Предметы культуры и воплощенные в них смыслы (включая орудия, инструменты, произведения архитектуры, художественные, научные, философские и иные, даже религиозные, тексты) существуют объективно, но в то же время предполагают субъектов с их субъективным миром. Во-1-х, ведь именно субъекты создают предметы культуры и их смыслы. Во-2-х, объективные смыслы, в т. ч., и те смыслы, которые пока никем не осознаются, могут существовать лишь постольку, поскольку имеются субъекты, способные их выявить, сделать собственным достоянием. И, в-3-х, если таких субъектов по каким-то причинам не имеется (умерли, погибли, забыли язык, на котором написаны тексты, и т. д.), объективность предметов культуры превращается в объективность физических вещей, а объективные смыслы утрачиваются [1–3].

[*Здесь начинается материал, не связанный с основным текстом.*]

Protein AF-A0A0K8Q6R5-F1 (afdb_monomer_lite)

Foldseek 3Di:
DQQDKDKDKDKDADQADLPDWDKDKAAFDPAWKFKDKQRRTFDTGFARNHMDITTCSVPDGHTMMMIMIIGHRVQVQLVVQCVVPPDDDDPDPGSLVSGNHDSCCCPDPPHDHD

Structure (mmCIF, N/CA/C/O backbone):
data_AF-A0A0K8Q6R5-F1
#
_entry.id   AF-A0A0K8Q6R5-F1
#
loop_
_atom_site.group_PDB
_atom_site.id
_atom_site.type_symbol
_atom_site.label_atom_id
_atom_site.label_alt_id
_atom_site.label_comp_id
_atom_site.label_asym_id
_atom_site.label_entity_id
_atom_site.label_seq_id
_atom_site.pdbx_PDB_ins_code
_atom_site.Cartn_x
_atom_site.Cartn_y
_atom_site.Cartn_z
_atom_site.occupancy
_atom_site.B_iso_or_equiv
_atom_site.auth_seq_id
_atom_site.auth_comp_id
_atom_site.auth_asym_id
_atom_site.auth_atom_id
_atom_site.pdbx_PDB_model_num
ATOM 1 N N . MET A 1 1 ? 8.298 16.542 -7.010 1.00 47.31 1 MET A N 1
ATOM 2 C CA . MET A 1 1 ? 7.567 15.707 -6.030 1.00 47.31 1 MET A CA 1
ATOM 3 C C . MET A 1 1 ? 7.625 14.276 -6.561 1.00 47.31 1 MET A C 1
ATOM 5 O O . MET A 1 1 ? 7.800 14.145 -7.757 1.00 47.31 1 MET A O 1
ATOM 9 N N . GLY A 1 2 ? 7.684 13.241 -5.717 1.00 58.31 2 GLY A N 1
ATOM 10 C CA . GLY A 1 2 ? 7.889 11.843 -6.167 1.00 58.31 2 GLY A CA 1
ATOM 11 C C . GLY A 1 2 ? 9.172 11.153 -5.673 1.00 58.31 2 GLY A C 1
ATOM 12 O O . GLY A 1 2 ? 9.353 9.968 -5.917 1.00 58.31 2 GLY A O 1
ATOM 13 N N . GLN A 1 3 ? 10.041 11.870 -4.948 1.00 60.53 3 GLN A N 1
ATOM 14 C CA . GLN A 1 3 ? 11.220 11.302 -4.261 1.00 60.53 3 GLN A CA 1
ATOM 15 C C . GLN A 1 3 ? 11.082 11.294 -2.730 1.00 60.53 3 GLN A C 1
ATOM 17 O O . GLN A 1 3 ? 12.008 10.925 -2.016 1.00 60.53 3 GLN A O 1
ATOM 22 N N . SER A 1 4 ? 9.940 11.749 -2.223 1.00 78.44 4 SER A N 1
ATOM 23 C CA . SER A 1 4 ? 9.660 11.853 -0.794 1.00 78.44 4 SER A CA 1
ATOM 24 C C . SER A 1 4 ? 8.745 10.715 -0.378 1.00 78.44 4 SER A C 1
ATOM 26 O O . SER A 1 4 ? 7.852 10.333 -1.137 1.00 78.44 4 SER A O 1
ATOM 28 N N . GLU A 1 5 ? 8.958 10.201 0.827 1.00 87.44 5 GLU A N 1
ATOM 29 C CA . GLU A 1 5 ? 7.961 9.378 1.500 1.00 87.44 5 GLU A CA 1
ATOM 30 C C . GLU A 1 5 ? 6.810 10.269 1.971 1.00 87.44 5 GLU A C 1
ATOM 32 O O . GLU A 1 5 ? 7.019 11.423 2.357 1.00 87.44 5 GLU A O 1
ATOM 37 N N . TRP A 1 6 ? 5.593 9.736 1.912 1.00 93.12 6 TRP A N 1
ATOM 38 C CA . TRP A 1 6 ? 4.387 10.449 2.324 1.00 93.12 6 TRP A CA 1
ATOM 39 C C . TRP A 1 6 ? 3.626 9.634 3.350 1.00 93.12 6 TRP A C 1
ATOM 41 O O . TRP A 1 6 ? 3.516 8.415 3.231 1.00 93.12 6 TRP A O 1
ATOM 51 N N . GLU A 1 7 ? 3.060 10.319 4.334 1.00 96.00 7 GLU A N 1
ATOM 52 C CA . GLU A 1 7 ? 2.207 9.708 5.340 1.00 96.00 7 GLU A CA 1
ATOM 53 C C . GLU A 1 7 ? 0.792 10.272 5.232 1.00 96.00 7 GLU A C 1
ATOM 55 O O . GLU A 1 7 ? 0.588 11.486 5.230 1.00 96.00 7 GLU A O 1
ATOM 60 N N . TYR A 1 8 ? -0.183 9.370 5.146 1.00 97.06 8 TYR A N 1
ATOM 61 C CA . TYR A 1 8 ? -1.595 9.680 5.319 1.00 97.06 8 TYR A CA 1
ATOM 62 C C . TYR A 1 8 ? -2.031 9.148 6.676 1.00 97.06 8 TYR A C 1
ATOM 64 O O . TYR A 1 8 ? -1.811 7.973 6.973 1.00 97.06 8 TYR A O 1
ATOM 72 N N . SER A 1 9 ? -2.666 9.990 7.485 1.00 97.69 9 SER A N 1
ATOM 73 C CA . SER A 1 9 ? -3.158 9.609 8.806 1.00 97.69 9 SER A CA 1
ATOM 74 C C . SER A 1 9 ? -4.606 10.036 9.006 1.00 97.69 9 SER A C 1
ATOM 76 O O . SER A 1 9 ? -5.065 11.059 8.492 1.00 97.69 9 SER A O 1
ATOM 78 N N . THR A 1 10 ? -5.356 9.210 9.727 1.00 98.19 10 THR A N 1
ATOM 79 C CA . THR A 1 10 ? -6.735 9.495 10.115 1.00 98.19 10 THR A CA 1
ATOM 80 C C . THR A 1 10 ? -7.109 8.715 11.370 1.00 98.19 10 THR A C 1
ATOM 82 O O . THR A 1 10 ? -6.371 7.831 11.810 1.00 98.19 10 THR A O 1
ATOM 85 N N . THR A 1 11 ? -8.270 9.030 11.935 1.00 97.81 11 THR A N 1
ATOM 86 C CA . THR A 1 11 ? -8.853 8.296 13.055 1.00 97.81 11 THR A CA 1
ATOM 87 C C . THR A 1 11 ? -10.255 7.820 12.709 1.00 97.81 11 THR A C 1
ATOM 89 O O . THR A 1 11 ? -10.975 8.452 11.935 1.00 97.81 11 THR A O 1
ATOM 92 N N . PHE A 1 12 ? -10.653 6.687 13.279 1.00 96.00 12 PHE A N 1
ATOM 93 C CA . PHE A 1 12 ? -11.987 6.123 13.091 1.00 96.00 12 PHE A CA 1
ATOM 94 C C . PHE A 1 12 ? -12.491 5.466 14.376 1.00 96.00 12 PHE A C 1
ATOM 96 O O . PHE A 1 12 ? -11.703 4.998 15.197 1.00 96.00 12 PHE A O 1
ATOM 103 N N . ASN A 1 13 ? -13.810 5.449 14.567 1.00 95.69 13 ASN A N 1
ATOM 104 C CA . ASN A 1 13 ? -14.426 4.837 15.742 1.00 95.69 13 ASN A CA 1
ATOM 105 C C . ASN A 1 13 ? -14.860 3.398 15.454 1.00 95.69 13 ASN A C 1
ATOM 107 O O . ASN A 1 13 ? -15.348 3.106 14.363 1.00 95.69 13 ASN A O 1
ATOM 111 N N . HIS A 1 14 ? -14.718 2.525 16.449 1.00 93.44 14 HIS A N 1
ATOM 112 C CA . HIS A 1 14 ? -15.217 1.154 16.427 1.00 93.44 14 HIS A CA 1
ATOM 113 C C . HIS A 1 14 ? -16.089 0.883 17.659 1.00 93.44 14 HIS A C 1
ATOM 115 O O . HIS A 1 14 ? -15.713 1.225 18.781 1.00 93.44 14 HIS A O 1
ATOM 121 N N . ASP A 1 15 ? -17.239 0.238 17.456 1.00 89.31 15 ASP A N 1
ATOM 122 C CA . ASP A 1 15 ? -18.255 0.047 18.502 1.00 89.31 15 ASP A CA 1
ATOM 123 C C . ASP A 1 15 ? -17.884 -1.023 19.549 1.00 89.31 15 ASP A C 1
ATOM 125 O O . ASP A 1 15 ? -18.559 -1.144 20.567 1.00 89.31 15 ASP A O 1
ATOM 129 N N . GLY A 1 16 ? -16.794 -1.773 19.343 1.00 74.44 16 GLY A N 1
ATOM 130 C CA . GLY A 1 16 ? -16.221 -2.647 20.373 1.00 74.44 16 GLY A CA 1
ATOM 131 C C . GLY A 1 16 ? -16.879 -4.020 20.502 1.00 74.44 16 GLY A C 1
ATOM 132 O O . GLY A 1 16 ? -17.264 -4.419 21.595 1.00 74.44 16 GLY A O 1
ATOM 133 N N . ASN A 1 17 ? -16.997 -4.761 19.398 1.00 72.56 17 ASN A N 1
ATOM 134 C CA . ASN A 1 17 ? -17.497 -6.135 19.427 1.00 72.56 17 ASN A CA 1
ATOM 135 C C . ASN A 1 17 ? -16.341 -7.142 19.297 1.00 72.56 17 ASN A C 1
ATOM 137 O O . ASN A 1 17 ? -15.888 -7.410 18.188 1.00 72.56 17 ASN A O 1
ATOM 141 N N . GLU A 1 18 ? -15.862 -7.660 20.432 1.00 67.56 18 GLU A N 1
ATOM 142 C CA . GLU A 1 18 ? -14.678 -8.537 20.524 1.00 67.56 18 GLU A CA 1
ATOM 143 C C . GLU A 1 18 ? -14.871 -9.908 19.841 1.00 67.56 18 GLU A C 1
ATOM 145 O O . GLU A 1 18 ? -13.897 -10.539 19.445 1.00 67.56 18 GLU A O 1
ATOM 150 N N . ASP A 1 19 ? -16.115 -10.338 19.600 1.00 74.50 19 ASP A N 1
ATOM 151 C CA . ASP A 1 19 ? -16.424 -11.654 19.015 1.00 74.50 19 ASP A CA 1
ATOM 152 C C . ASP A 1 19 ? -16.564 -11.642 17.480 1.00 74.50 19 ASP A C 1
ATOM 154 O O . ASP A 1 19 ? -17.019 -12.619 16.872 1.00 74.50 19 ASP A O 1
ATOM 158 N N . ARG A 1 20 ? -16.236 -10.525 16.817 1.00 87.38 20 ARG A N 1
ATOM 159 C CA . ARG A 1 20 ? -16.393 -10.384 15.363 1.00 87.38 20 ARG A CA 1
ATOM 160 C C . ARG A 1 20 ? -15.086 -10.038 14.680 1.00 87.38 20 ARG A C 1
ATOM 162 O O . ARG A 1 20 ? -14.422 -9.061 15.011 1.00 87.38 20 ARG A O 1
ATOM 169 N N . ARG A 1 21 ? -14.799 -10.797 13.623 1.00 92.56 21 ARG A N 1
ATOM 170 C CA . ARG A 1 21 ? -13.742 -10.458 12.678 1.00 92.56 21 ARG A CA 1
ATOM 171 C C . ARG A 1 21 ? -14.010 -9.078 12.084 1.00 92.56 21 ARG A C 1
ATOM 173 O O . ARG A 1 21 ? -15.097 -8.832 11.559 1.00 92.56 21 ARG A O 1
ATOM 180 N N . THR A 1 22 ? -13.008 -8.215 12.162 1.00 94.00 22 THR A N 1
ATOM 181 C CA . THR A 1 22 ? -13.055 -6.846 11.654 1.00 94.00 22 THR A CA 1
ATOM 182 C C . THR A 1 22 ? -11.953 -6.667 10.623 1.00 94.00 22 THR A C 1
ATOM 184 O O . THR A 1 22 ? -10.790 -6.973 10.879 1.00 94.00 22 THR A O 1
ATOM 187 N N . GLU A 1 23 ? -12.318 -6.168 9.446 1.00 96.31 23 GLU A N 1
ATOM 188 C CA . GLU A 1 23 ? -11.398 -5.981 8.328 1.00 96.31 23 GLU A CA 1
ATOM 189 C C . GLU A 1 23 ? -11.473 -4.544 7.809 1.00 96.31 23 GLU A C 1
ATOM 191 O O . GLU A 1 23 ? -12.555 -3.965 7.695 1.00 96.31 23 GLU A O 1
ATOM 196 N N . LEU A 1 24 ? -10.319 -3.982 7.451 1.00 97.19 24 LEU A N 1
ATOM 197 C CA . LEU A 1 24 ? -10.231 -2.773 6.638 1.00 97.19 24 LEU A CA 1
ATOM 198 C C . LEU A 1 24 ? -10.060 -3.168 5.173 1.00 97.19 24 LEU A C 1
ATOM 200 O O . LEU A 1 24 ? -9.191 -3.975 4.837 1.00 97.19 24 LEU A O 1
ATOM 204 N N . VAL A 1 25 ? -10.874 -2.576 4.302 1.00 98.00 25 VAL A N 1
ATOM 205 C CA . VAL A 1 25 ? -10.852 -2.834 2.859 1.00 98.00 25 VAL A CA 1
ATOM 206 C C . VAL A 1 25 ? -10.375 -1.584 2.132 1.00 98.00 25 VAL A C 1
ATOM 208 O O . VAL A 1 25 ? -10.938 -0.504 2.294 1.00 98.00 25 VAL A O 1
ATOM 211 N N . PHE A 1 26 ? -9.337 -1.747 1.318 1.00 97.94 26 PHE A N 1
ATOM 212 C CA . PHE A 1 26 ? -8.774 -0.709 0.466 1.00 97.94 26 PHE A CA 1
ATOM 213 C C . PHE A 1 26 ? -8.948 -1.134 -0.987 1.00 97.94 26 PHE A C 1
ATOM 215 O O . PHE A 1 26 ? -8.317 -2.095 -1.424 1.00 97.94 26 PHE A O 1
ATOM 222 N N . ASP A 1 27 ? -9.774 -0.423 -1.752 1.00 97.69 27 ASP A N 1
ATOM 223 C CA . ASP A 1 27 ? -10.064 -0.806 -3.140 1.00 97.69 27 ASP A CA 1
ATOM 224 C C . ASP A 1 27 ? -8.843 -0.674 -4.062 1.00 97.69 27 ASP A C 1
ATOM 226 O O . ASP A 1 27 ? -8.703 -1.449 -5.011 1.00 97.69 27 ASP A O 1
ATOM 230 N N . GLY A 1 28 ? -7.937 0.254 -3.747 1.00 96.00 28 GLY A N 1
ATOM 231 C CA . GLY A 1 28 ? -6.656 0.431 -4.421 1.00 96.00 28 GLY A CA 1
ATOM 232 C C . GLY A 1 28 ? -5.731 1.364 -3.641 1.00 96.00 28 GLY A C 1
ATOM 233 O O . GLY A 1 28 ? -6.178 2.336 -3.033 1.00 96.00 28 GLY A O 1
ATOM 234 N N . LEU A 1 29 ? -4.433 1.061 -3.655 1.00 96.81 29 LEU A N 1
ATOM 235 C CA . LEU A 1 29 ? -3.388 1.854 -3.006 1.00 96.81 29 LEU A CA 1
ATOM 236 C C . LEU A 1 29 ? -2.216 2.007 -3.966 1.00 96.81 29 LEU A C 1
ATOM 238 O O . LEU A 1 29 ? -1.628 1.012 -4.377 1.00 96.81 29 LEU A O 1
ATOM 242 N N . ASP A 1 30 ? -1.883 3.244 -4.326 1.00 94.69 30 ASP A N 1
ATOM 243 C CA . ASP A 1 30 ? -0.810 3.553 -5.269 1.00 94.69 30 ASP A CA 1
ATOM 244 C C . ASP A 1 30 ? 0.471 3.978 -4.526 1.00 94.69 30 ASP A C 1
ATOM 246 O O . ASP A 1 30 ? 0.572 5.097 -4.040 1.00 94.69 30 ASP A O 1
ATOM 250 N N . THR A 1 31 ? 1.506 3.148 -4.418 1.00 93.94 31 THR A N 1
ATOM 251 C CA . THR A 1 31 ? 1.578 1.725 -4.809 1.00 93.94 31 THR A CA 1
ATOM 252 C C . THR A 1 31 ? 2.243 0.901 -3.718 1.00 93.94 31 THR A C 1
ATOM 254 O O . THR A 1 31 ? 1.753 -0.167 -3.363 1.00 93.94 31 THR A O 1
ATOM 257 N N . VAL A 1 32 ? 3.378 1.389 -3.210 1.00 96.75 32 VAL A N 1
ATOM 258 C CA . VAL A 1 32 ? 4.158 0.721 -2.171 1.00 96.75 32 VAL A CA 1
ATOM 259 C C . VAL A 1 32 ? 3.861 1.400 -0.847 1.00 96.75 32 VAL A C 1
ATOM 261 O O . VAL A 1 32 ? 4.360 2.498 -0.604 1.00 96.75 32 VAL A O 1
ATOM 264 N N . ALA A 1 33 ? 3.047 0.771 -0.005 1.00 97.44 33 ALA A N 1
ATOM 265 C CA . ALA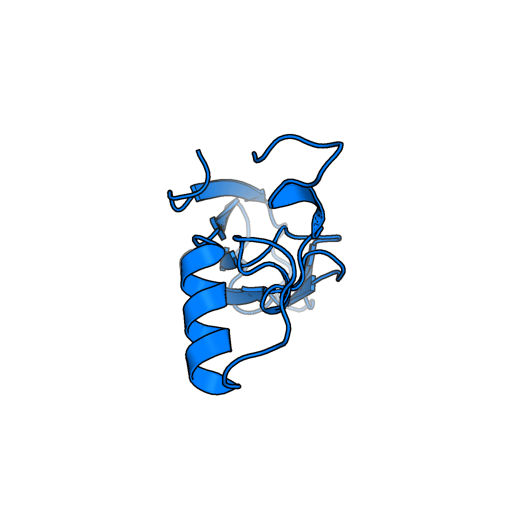 A 1 33 ? 2.658 1.344 1.277 1.00 97.44 33 ALA A CA 1
ATOM 266 C C . ALA A 1 33 ? 2.769 0.348 2.430 1.00 97.44 33 ALA A C 1
ATOM 268 O O . ALA A 1 33 ? 2.655 -0.863 2.239 1.00 97.44 33 ALA A O 1
ATOM 269 N N . VAL A 1 34 ? 2.964 0.883 3.632 1.00 98.00 34 VAL A N 1
ATOM 270 C CA . VAL A 1 34 ? 2.816 0.165 4.902 1.00 98.00 34 VAL A CA 1
ATOM 271 C C . VAL A 1 34 ? 1.551 0.671 5.581 1.00 98.00 34 VAL A C 1
ATOM 273 O O . VAL A 1 34 ? 1.389 1.880 5.736 1.00 98.00 34 VAL A O 1
ATOM 276 N N . ILE A 1 35 ? 0.660 -0.243 5.961 1.00 98.38 35 ILE A N 1
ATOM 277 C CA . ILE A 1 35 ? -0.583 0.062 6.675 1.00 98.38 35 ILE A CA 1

Вместе с тем в развитии человека в условиях капитализма Марксом была вскрыта проблема и сформулирована концепция, так называемого, социального отчуждения, когда «собственное деяние человека становится для него чуждой противостоящей ему силой, которая угнетает его, вместо того, чтобы он господствовал над нею». В соответствии с учением Маркса человек является высшей целью развития общества и должен быть освобожден от всяких форм отчуждения, а для преодоления «отчуждения» должен «присвоить» себе весь мир, превратиться в деятельного «целостного», «универсального» индивида. Однако практика «реального социализма» ХХ века (несмотря на успехи культурной революции и индустриализации), как и практика капитализма уже ХХI века подтвердили наряду с традиционными и ряд принципиально новых форм отчуждения, в т. ч., авторитарного «цифрового капитализма». Дело в том, что жёсткая методика производства (или эксперимента) сохраняет (или устанавливает) не только пространственно-временную координацию в мире объектов, но и механическую структуру (алгоритм) телесных движений производственника или экспериментатора. В одной из ипостасей он предстаёт как рациональная «часть» измерительного прибора, то есть, современный «одномерный» «отчуждённый» рабочий, занятый чисто механическим трудом, или в другой ипостаси, тоже далеко не «универсальный» искусственный интеллект[5] компьютерной системы, например, военных дронов и/или авиационных диспетчеров.